Major League Soccer
·4 May 2025
Lionel Messi & Inter Miami rout their way back to business

Major League Soccer
·4 May 2025
By Charles Boehm
Inter Miami’s clash with the New York Red Bulls was not yet half over, and Lionel Messi looked exhausted.
Red Bulls youngster Mohammed Sofo had just scored the fourth goal of an end-to-end first half on a rainy, muggy night at Chase Stadium. Messi dropped his hands to his knees, holding the position in front of the Herons’ bench for what felt like a long time, seemingly feeling the combined strain of Miami’s draining run of eight games in April thanks to their run to the Concacaf Champions Cup semifinals.
Yet the Argentine legend dug deep and found another gear after the intermission, combining beautifully with Telasco Segovia to fire home his fourth league goal of 2025. The strike clinched a timely 4-1 win, and delighted Patrick Mahomes and other luminaries on hand for this game and the Miami Grand Prix during a star-studded week in South Florida.
Messi’s resilience epitomizes the task facing IMCF after their humbling ConcaChampions exit at the hands of the incredible Vancouver Whitecaps on Wednesday, the nadir of a bruising fortnight in which the previously undefeated Herons lost three straight games and saw their CCC dreams slip away.
“We needed this victory after three defeats, and to have some very good feelings again,” head coach Javier Mascherano said in Spanish postgame.
“In the first half, we had an effectiveness that we haven't had in several games, not just that we had a lot of [goalscoring] situations.
"And then we attempted in the second half with the last post entries, to manage the ball better, to control the match better, not to be as direct, because the last 15, 20 minutes of the first half, we lost possession of the ball, they grew and they progressed on the field, and we were trying to avoid giving them the control of the game.”
What felt like a comfortable victory by full time was perhaps not quite as easy as it looked, considering the intense emotions of their midweek heartbreak and the storm of doubt and criticism that followed the Whitecaps’ unexpectedly dominant dispatching of Messi & Co.
“Clearly, in everything that we compete, we try to get to the highest position possible.
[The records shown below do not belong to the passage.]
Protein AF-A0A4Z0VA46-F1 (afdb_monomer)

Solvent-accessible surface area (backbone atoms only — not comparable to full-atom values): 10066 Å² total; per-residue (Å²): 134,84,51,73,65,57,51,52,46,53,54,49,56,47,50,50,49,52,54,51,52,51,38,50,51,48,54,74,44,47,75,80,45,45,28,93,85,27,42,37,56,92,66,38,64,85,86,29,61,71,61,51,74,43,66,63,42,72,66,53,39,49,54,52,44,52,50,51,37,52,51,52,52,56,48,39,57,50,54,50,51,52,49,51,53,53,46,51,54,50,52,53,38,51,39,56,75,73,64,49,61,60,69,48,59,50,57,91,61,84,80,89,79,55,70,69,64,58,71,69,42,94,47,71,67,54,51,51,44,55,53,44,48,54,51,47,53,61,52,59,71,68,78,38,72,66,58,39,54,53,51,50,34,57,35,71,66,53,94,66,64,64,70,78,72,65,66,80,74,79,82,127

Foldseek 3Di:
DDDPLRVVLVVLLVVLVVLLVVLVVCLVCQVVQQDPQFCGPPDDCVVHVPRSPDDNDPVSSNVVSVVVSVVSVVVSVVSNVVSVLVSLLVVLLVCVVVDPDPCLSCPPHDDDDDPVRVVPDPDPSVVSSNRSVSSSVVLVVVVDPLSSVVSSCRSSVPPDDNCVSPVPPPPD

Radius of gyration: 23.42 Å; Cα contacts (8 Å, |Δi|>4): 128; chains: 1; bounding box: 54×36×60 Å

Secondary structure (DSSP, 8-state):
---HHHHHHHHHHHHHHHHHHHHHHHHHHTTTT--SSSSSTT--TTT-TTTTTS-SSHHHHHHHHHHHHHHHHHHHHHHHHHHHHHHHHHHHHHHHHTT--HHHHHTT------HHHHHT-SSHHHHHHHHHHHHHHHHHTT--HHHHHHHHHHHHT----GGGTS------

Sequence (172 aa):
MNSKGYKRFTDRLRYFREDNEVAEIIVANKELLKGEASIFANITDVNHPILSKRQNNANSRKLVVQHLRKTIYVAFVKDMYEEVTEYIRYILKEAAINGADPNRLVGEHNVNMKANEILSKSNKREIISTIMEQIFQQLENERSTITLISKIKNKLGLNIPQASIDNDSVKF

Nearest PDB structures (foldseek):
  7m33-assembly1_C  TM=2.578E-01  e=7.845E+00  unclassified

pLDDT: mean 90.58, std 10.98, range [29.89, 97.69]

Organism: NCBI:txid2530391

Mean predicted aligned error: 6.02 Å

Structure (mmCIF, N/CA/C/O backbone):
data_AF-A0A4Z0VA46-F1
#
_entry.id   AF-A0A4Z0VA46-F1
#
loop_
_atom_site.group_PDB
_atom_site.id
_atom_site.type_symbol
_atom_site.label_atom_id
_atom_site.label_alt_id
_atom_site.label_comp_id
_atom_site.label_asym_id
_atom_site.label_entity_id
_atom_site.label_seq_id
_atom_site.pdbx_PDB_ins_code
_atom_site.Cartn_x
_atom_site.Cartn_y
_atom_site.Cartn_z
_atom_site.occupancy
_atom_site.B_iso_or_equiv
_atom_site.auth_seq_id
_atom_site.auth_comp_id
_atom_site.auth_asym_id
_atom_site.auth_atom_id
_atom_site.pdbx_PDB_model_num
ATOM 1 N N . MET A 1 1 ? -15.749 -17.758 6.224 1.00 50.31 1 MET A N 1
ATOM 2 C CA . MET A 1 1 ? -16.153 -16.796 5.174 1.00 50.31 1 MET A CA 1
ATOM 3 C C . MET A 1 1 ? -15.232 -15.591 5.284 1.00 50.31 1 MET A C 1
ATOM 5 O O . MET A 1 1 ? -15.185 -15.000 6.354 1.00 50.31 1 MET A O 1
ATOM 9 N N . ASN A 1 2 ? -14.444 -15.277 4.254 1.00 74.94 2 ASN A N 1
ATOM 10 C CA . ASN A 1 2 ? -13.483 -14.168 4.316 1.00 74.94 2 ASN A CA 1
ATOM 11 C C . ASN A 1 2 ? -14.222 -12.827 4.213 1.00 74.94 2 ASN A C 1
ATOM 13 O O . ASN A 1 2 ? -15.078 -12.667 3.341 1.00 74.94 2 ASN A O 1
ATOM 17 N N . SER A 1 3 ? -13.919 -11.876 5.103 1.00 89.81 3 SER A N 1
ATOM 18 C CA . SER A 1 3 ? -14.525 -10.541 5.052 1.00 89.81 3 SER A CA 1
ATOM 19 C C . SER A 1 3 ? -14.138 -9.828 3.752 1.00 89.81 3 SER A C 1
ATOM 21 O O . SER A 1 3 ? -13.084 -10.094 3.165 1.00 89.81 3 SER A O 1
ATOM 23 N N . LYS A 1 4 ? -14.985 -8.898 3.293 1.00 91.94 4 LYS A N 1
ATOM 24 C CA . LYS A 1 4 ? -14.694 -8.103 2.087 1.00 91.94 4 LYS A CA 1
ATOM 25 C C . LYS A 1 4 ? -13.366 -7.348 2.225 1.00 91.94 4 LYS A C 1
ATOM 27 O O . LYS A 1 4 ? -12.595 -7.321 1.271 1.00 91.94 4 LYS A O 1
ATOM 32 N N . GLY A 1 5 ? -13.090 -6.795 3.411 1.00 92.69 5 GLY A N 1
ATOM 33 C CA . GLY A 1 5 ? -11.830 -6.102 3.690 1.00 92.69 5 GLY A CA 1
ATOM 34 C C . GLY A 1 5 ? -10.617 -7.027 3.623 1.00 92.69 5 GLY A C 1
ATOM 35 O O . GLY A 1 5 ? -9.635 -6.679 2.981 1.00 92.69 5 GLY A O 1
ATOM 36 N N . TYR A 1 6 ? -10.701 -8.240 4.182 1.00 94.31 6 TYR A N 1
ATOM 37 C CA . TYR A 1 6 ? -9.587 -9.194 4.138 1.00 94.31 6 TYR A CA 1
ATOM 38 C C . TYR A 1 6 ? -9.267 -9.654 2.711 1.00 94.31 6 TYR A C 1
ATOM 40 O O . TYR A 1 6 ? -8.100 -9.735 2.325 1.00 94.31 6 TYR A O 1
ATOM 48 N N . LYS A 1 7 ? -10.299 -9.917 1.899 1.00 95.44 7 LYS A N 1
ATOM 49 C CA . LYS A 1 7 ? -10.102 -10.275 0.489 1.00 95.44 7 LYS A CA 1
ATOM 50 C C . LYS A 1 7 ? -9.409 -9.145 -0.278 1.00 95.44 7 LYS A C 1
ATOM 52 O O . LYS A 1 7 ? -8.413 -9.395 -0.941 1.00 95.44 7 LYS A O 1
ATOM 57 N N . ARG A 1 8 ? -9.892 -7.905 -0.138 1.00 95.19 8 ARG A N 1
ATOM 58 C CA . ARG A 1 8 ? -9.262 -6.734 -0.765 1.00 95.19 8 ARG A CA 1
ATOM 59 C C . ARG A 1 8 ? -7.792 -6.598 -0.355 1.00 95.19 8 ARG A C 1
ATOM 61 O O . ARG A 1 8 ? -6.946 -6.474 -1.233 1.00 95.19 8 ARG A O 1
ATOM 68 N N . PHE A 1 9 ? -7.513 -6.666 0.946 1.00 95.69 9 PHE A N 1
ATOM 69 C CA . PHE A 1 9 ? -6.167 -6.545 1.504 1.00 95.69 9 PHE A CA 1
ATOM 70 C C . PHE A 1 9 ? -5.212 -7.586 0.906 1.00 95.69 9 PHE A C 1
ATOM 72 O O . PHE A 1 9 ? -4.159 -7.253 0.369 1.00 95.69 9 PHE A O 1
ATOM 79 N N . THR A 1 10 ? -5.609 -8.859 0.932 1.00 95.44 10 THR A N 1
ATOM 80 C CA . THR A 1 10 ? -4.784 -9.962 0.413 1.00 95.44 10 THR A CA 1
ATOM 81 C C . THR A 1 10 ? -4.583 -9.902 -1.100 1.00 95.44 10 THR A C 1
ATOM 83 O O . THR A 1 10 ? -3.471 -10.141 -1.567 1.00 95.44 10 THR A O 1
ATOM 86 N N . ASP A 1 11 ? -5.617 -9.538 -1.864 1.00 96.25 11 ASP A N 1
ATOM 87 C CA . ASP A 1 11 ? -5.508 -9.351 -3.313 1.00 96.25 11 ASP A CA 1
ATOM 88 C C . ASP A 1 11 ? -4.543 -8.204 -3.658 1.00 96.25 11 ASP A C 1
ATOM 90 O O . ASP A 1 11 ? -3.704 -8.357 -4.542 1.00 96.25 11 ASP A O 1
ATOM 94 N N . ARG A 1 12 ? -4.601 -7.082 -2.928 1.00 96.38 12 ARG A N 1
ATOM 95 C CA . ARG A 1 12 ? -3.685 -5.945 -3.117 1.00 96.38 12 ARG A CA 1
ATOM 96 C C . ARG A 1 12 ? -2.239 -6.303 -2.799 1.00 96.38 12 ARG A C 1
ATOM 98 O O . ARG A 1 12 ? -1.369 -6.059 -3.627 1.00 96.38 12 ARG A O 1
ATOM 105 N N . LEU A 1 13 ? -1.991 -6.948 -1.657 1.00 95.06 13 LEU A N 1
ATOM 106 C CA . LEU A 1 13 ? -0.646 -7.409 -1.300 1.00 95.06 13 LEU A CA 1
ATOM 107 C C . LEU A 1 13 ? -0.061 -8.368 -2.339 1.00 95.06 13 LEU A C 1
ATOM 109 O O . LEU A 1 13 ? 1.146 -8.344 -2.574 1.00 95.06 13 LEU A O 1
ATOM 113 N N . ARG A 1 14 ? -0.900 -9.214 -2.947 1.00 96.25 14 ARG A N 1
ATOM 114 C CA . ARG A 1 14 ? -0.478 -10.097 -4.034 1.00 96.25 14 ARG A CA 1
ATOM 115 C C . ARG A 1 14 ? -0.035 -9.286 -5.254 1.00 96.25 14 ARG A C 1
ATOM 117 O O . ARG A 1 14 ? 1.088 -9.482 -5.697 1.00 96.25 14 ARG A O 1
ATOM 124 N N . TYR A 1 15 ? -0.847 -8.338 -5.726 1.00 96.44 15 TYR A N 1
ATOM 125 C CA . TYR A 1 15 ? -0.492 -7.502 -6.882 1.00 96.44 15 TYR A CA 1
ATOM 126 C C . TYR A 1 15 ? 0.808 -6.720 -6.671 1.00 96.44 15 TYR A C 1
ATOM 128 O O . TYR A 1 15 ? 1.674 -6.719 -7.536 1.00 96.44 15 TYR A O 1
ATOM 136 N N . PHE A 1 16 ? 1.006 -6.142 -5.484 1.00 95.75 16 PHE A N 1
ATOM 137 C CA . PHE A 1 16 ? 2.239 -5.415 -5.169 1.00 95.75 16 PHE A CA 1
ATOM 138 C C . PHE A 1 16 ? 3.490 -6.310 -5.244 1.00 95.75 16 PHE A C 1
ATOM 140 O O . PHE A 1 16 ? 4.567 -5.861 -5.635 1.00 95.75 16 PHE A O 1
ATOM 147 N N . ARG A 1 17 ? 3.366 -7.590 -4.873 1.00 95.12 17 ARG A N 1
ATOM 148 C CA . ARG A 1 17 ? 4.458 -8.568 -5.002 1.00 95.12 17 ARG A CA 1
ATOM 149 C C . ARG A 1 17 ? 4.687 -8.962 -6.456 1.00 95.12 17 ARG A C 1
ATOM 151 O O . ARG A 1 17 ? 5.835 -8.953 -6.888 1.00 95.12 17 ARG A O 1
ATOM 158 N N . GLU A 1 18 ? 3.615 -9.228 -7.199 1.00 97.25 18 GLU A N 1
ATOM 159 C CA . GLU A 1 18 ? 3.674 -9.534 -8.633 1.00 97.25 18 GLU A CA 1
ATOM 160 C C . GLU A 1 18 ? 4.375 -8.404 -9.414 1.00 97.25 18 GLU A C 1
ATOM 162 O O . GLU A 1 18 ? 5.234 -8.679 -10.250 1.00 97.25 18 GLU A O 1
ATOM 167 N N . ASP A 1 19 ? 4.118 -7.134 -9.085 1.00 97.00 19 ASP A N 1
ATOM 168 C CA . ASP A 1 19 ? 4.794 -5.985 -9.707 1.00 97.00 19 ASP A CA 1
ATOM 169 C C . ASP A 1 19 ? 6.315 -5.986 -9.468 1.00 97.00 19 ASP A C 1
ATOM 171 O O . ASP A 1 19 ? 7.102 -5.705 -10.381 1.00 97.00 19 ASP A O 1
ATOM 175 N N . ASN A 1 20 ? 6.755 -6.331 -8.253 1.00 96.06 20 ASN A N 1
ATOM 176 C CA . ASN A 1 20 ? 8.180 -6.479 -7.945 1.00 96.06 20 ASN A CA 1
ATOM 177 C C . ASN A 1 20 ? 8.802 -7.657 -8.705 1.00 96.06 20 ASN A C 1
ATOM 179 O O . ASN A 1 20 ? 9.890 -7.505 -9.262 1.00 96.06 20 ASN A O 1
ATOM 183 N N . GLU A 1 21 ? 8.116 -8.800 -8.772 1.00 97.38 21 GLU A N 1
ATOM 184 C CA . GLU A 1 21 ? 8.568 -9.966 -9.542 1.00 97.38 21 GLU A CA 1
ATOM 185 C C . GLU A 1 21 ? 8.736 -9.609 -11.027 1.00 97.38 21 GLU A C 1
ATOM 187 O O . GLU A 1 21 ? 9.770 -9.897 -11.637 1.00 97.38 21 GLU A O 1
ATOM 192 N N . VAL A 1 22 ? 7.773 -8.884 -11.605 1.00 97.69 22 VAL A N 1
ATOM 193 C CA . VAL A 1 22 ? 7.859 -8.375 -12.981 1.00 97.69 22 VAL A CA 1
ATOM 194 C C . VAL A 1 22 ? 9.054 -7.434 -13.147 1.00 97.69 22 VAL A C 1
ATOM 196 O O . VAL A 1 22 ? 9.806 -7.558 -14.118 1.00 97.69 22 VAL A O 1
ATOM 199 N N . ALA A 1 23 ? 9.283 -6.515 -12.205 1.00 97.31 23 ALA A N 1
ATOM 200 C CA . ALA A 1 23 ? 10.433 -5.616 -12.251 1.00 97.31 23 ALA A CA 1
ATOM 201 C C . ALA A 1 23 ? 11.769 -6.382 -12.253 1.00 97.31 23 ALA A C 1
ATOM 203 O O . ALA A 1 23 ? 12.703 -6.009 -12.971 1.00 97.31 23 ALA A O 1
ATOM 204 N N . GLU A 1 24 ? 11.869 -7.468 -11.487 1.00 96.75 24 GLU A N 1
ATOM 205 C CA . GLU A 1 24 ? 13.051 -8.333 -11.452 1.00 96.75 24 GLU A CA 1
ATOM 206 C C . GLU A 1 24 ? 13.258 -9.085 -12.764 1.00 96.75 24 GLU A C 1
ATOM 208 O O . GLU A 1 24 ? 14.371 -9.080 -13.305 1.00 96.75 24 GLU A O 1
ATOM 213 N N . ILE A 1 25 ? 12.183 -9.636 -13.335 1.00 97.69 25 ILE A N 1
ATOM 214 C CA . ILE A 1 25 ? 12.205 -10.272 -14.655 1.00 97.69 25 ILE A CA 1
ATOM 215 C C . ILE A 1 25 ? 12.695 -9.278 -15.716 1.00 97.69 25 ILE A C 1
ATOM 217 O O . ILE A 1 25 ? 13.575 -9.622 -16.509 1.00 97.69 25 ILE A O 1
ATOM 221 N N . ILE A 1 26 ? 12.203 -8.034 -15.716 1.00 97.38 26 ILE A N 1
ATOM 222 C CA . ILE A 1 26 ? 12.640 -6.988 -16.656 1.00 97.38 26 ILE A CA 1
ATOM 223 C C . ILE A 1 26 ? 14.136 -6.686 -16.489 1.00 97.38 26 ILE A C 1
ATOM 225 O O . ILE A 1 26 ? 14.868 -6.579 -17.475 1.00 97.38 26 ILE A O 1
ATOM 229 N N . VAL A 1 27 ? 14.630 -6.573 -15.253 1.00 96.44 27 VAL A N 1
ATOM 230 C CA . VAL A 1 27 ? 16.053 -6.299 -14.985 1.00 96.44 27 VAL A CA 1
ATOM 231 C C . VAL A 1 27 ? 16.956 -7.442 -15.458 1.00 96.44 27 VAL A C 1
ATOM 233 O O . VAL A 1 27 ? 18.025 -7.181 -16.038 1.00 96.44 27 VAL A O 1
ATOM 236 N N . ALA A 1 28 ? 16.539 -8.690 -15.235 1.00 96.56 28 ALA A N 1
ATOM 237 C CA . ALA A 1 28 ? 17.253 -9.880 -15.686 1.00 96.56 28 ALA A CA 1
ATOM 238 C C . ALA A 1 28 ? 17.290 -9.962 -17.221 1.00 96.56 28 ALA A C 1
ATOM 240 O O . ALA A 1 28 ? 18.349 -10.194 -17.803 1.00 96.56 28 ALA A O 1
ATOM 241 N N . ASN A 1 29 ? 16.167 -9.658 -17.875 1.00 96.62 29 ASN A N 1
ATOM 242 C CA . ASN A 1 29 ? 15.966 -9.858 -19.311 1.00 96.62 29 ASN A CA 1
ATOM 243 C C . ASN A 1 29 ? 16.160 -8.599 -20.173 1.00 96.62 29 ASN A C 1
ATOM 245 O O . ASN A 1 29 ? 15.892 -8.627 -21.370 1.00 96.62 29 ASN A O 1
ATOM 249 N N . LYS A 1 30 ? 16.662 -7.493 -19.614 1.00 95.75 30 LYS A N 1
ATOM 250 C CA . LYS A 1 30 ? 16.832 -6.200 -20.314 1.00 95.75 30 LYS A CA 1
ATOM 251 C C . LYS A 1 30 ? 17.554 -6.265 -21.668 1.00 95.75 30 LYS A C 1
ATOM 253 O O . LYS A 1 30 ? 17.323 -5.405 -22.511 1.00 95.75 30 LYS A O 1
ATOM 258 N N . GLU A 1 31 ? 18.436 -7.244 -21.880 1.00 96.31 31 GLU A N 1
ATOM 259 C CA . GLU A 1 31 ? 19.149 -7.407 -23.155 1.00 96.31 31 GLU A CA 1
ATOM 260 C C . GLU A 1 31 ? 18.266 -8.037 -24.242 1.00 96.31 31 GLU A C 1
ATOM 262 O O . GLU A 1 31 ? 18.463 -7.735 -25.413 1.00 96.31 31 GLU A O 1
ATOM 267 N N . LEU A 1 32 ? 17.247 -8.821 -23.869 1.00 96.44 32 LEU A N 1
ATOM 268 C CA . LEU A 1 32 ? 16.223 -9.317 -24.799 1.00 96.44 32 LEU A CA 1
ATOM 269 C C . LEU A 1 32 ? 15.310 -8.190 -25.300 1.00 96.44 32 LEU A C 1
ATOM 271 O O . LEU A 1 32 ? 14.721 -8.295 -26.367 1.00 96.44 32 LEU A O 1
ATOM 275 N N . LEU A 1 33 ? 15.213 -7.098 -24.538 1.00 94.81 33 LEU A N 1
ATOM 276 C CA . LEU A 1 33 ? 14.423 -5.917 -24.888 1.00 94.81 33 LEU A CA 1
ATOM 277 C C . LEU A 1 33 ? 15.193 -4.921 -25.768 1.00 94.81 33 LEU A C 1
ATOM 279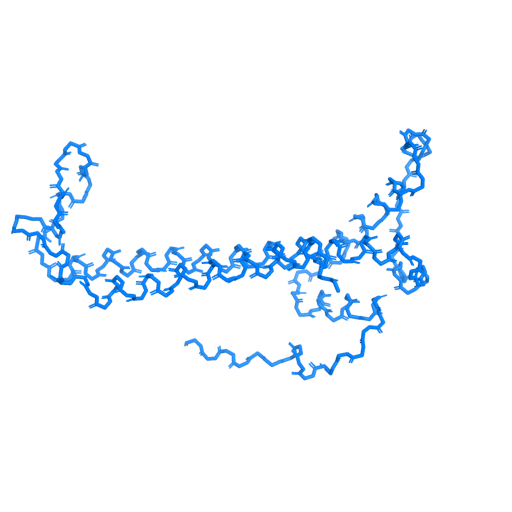 O O . LEU A 1 33 ? 14.647 -3.874 -26.109 1.00 94.81 33 LEU A O 1
ATOM 283 N N . LYS A 1 34 ? 16.465 -5.186 -26.089 1.00 95.88 34 LYS A N 1
ATOM 284 C CA . LYS A 1 34 ? 17.348 -4.270 -26.824 1.00 95.88 34 LYS A CA 1
ATOM 285 C C . LYS A 1 34 ? 16.785 -3.931 -28.215 1.00 95.88 34 LYS A C 1
ATOM 287 O O . LYS A 1 34 ? 16.305 -4.805 -28.926 1.00 95.88 34 LYS A O 1
ATOM 292 N N . GLY A 1 35 ? 16.920 -2.666 -28.619 1.00 94.62 35 GLY A N 1
ATOM 293 C CA . GLY A 1 35 ? 16.676 -2.218 -29.993 1.00 94.62 35 GLY A CA 1
ATOM 294 C C . GLY A 1 35 ? 17.958 -2.153 -30.832 1.00 94.62 35 GLY A C 1
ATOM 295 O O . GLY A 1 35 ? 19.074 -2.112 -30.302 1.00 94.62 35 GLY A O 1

We have shown this in the Champions [Cup],” said Mascherano. “Sometimes we have to understand that you have an opponent; the opponent plays. Sometimes the opponent does better, like Vancouver did.
“Sometimes public opinion is to analyze the results. We analyze more than the results: the content, the why,” he added. “I understand that there's a lot of frustration. The one who is the most frustrated is me, is the coaching staff and the players not being able to go to the final.”
Returning to winning ways ahead of another busy month may prove crucial for steadying the Rosanegra ship for the rigors still to come. Miami will play seven matches in May, including long trips to Minnesota and San Jose next week before a Rivalry Week duel with Orlando City, and fixtures against Eastern Conference powers Philadelphia and Columbus later in the month.
“We've had a tough week. It was important to end the games that we've had – a ton of games – on a good note going into the couple off days that we're going to get before next week's road trip,” homegrown defender Noah Allen told MLS Season Pass after the final whistle. “So very important to get these three points that can sort our confidence back.”
Over the years, Champions Cup hangovers have become an infamous hazard for MLS sides who make deep runs. So every point, every positive result matters for Miami, particularly in light of their looming participation in the expanded Club World Cup on home soil this summer, a more or less unprecedented challenge.
With so many eyes on the IMCF project, and such high expectations for Messi & Friends, every setback provokes palpable disappointment, even outrage, around the club. That won’t change any time soon. Yet when the dust settles after Matchday 11, the Herons will have 21 points from 10 league matches (6W-1L-3D) and sit just three points back of East leaders Columbus Crew with a game in hand.
“We will try to continue to do our best. We will try to learn from our mistakes. And we will continue saying that this team can compete, and we are going to face anything that comes before us,” said Mascherano. “Today we're here to focus on MLS, trying to get to the top of this conference, and then we'll see what happens with Club World Cup, Leagues Cup.
"The most important game, I've said from the beginning, is the next one, and so we'll be focused on next weekend.”